E quantos anos você tinha? Dezoito ou dezenove? Talvez dezessete. É, você tinha dezessete. Não podia nem beber, mas já bebia. Escondido, e quase sempre comigo. O gosto ardente do álcool descia pela garganta como saliva de um dragão. Eu não gostava, e provavelmente você também não. Mas era tão descolado beber, naquela época, com aquela idade.

E às vezes fumávamos também. Quer dizer, eu fumava. Você só gostava do cheiro. Coisa estranha. Eu sempre gostei de tudo, menos do cheiro que ficava. E até hoje fumo, aqui e ali, de vez em quando. Escondido da esposa, do chefe, da família. Até escondido de mim mesmo, às vezes. O cigarro é muito mais do que alimento de vício, mas uma parte material de ti que não quero perder.

Não posso.

As memórias vão embora devagar. Já não consigo lembrar da cor dos teus olhos, se você tinha as sobrancelhas finas ou grossas, se tua boca era pequena ou grande. Tua pele, em minha cabeça, é feita em dimensões de azul. Seu cabelo eu nunca esqueço. Cor de fogo. Mas também talvez seja só uma memória mal interpretada.

Lembro de andarmos sob o calor da cidade, nadarmos numa piscina tão meia boca e que a minha primeira viagem de avião foi contigo. E você pegava a minha mão, para me guiar, ou só para estarmos juntos mesmo. Agora não te encontro mais. Nem debaixo do Sol, ou sob as mais profundas águas, tampouco no alto do céu. Ou eu só não enxergue bem o suficiente?

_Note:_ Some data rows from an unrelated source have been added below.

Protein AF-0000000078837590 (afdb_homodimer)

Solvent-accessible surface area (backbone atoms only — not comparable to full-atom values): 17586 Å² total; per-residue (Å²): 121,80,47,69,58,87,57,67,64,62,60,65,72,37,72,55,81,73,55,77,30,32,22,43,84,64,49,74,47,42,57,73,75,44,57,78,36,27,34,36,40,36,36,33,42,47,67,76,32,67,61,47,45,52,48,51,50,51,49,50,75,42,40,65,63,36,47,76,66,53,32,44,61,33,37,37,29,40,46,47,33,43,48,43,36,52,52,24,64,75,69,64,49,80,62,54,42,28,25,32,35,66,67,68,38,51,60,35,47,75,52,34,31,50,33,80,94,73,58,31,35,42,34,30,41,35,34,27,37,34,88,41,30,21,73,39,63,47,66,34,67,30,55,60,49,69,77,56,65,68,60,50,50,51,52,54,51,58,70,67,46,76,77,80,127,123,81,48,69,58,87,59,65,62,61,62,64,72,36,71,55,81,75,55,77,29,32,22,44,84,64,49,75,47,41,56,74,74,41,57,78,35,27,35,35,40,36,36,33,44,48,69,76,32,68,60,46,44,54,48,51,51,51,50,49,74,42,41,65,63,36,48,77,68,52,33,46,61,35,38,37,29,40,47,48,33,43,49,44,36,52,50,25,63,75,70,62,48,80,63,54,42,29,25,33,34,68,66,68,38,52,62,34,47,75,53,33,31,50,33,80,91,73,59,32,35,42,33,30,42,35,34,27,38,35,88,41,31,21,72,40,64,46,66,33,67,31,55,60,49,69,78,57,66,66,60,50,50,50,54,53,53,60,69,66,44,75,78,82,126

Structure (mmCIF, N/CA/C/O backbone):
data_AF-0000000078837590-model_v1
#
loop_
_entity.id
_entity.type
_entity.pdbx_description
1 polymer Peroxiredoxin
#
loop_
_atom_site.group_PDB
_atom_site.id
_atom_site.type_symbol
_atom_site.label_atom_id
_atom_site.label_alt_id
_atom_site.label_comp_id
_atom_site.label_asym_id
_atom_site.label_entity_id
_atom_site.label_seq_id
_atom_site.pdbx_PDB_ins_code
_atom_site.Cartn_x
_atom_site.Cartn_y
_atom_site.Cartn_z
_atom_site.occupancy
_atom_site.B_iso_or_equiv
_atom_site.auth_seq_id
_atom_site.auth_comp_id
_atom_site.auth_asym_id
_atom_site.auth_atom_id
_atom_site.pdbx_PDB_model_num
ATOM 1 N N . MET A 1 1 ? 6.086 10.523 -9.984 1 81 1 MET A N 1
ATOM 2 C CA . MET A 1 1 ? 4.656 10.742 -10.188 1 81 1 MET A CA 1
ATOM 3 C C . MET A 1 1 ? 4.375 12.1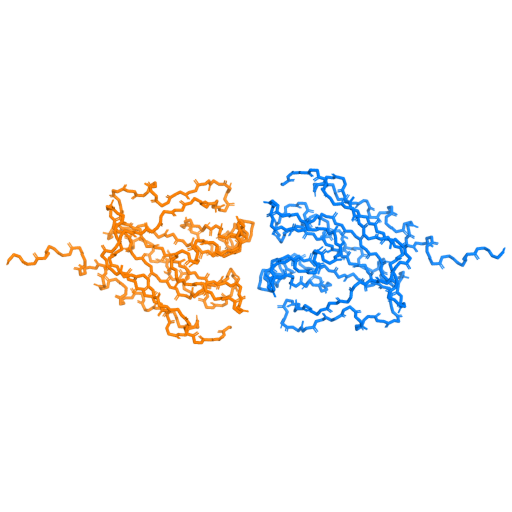95 -10.539 1 81 1 MET A C 1
ATOM 5 O O . MET A 1 1 ? 4.992 13.109 -9.984 1 81 1 MET A O 1
ATOM 9 N N . GLU A 1 2 ? 3.623 12.359 -11.523 1 84.5 2 GLU A N 1
ATOM 10 C CA . GLU A 1 2 ? 3.254 13.695 -11.984 1 84.5 2 GLU A CA 1
ATOM 11 C C . GLU A 1 2 ? 1.745 13.812 -12.18 1 84.5 2 GLU A C 1
ATOM 13 O O . GLU A 1 2 ? 1.068 12.82 -12.445 1 84.5 2 GLU A O 1
ATOM 18 N N . GLY A 1 3 ? 1.24 14.961 -11.891 1 91.5 3 GLY A N 1
ATOM 19 C CA . GLY A 1 3 ? -0.169 15.242 -12.109 1 91.5 3 GLY A CA 1
ATOM 20 C C . GLY A 1 3 ? -0.616 16.562 -11.5 1 91.5 3 GLY A C 1
ATOM 21 O O . GLY A 1 3 ? -0.121 16.953 -10.445 1 91.5 3 GLY A O 1
ATOM 22 N N . ASP A 1 4 ? -1.577 17.141 -12.156 1 95.62 4 ASP A N 1
ATOM 23 C CA . ASP A 1 4 ? -2.174 18.359 -11.641 1 95.62 4 ASP A CA 1
ATOM 24 C C . ASP A 1 4 ? -3.176 18.062 -10.531 1 95.62 4 ASP A C 1
ATOM 26 O O . ASP A 1 4 ? -3.768 16.984 -10.5 1 95.62 4 ASP A O 1
ATOM 30 N N . ALA A 1 5 ? -3.289 19.016 -9.68 1 95.94 5 ALA A N 1
ATOM 31 C CA . ALA A 1 5 ? -4.34 18.891 -8.672 1 95.94 5 ALA A CA 1
ATOM 32 C C . ALA A 1 5 ? -5.711 18.75 -9.32 1 95.94 5 ALA A C 1
ATOM 34 O O . ALA A 1 5 ? -6 19.422 -10.32 1 95.94 5 ALA A O 1
ATOM 35 N N . VAL A 1 6 ? -6.508 17.984 -8.742 1 94.62 6 VAL A N 1
ATOM 36 C CA . VAL A 1 6 ? -7.836 17.766 -9.305 1 94.62 6 VAL A CA 1
ATOM 37 C C . VAL A 1 6 ? -8.891 18 -8.227 1 94.62 6 VAL A C 1
ATOM 39 O O . VAL A 1 6 ? -10.07 17.703 -8.43 1 94.62 6 VAL A O 1
ATOM 42 N N . SER A 1 7 ? -8.461 18.453 -7.07 1 93.31 7 SER A N 1
ATOM 43 C CA . SER A 1 7 ? -9.359 18.594 -5.93 1 93.31 7 SER A CA 1
ATOM 44 C C . SER A 1 7 ? -9.336 20.016 -5.379 1 93.31 7 SER A C 1
ATOM 46 O O . SER A 1 7 ? -8.352 20.734 -5.559 1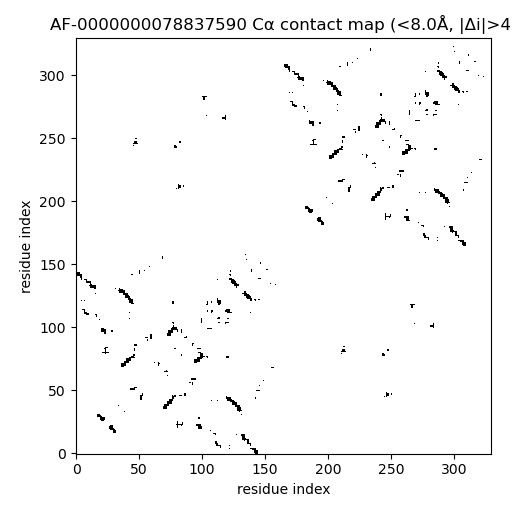 9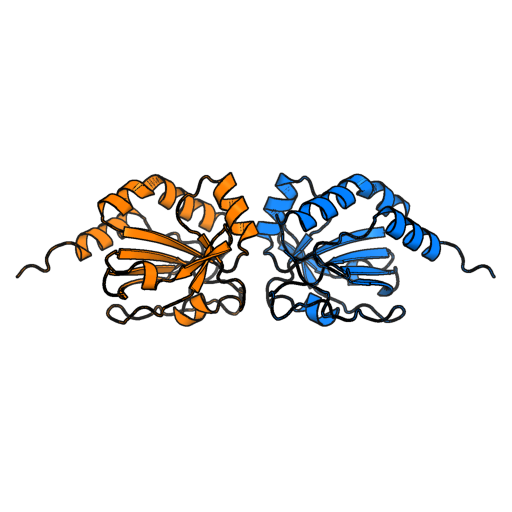3.31 7 SER A O 1
ATOM 48 N N . THR A 1 8 ? -10.461 20.359 -4.75 1 92.69 8 THR A N 1
ATOM 49 C CA . THR A 1 8 ? -10.562 21.578 -3.961 1 92.69 8 THR A CA 1
ATOM 50 C C . THR A 1 8 ? -10.648 21.25 -2.473 1 92.69 8 THR A C 1
ATOM 52 O O . THR A 1 8 ? -11.523 20.5 -2.045 1 92.69 8 THR A O 1
ATOM 55 N N . PRO A 1 9 ? -9.719 21.797 -1.776 1 95.5 9 PRO A N 1
ATOM 56 C CA . PRO A 1 9 ? -9.695 21.453 -0.353 1 95.5 9 PRO A CA 1
ATOM 57 C C . PRO A 1 9 ? -10.93 21.953 0.394 1 95.5 9 PRO A C 1
ATOM 59 O O . PRO A 1 9 ? -11.648 22.812 -0.107 1 95.5 9 PRO A O 1
ATOM 62 N N . LEU A 1 10 ? -11.18 21.375 1.578 1 98 10 LEU A N 1
ATOM 63 C CA . LEU A 1 10 ? -12.195 21.859 2.504 1 98 10 LEU A CA 1
ATOM 64 C C . LEU A 1 10 ? -11.922 23.312 2.898 1 98 10 LEU A C 1
ATOM 66 O O . LEU A 1 10 ? -10.781 23.766 2.836 1 98 10 LEU A O 1
ATOM 70 N N . LYS A 1 11 ? -12.906 23.969 3.357 1 97.25 11 LYS A N 1
ATOM 71 C CA . LYS A 1 11 ? -12.781 25.391 3.674 1 97.25 11 LYS A CA 1
ATOM 72 C C . LYS A 1 11 ? -12.195 25.594 5.066 1 97.25 11 LYS A C 1
ATOM 74 O O . LYS A 1 11 ? -12.539 24.875 6.004 1 97.25 11 LYS A O 1
ATOM 79 N N . VAL A 1 12 ? -11.367 26.547 5.137 1 97.94 12 VAL A N 1
ATOM 80 C CA . VAL A 1 12 ? -10.867 27 6.434 1 97.94 12 VAL A CA 1
ATOM 81 C C . VAL A 1 12 ? -12.031 27.516 7.277 1 97.94 12 VAL A C 1
ATOM 83 O O . VAL A 1 12 ? -12.922 28.203 6.77 1 97.94 12 VAL A O 1
ATOM 86 N N . GLY A 1 13 ? -12.031 27.188 8.484 1 98 13 GLY A N 1
ATOM 87 C CA . GLY A 1 13 ? -13.094 27.625 9.383 1 98 13 GLY A CA 1
ATOM 88 C C . GLY A 1 13 ? -14.117 26.547 9.656 1 98 13 GLY A C 1
ATOM 89 O O . GLY A 1 13 ? -14.898 26.656 10.602 1 98 13 GLY A O 1
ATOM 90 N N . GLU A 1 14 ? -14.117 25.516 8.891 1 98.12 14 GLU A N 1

E apesar dos comentários e risinhos, nada disso importava. Eu podia passar semanas, meses, sem te ver e, quando via, parecia nunca ter nos separado. Podíamos segredar os mais profundos e profanos mistérios da alma e saber que estavam seguros.

E então você se foi. Sem dizer adeus, sem dar uma ligação, sem deixar uma nota. Foi para sempre. Deixou a corda abraçar o teu pescoço e saltou para a escuridão. E se foi.

Se foi. Se foi. Se foi. Se foi.

E se foi. Estou repetindo porque, ainda hoje, não acredito. E lembro de pensar que a qualquer momento você abriria os olhos. Olhos que já não têm mais cor. Mas não abriu. Um buraco apareceu e ia de um extremo ao outro. Não só no meu coração e na minha alma, mas também no mundo. O que você era, aqui dentro. O que poderia ser, lá fora.

E o que você ainda é.

Eu tenho trinta e três anos agora. E já não sou mais o mesmo, em nenhum aspecto. As células do meu corpo morreram e foram substituídas, o meu rosto mudou, ganhou rugas, ganhei marcas, cicatrizes, dores e alegrias. Falhei em provas, fui demitido, tive o coração partido. Mas também realizei sonhos, conheci lugares e tive meus amores. Ninguém segura a minha mão.

E ao mesmo tempo que não sou mais o mesmo, ainda sou. Ainda sou o carinha com cheiro de cigarros. Ainda sou o que não sabe a cor dos teus olhos. Que fez a primeira viagem de avião contigo. Ainda tenho o mesmo nome.

E você?

Ainda tem dezessete anos. E ficou com as tuas lembranças. Ainda carrega a inocência e a energia jovial que já me fora há muito tempo. Tem o corpo de dezessete, a mente de dezessete, as certezas de dezessete. E eu já tenho trinta e três.

Um dia eu terei mais. Muito mais. E você vai continuar ali.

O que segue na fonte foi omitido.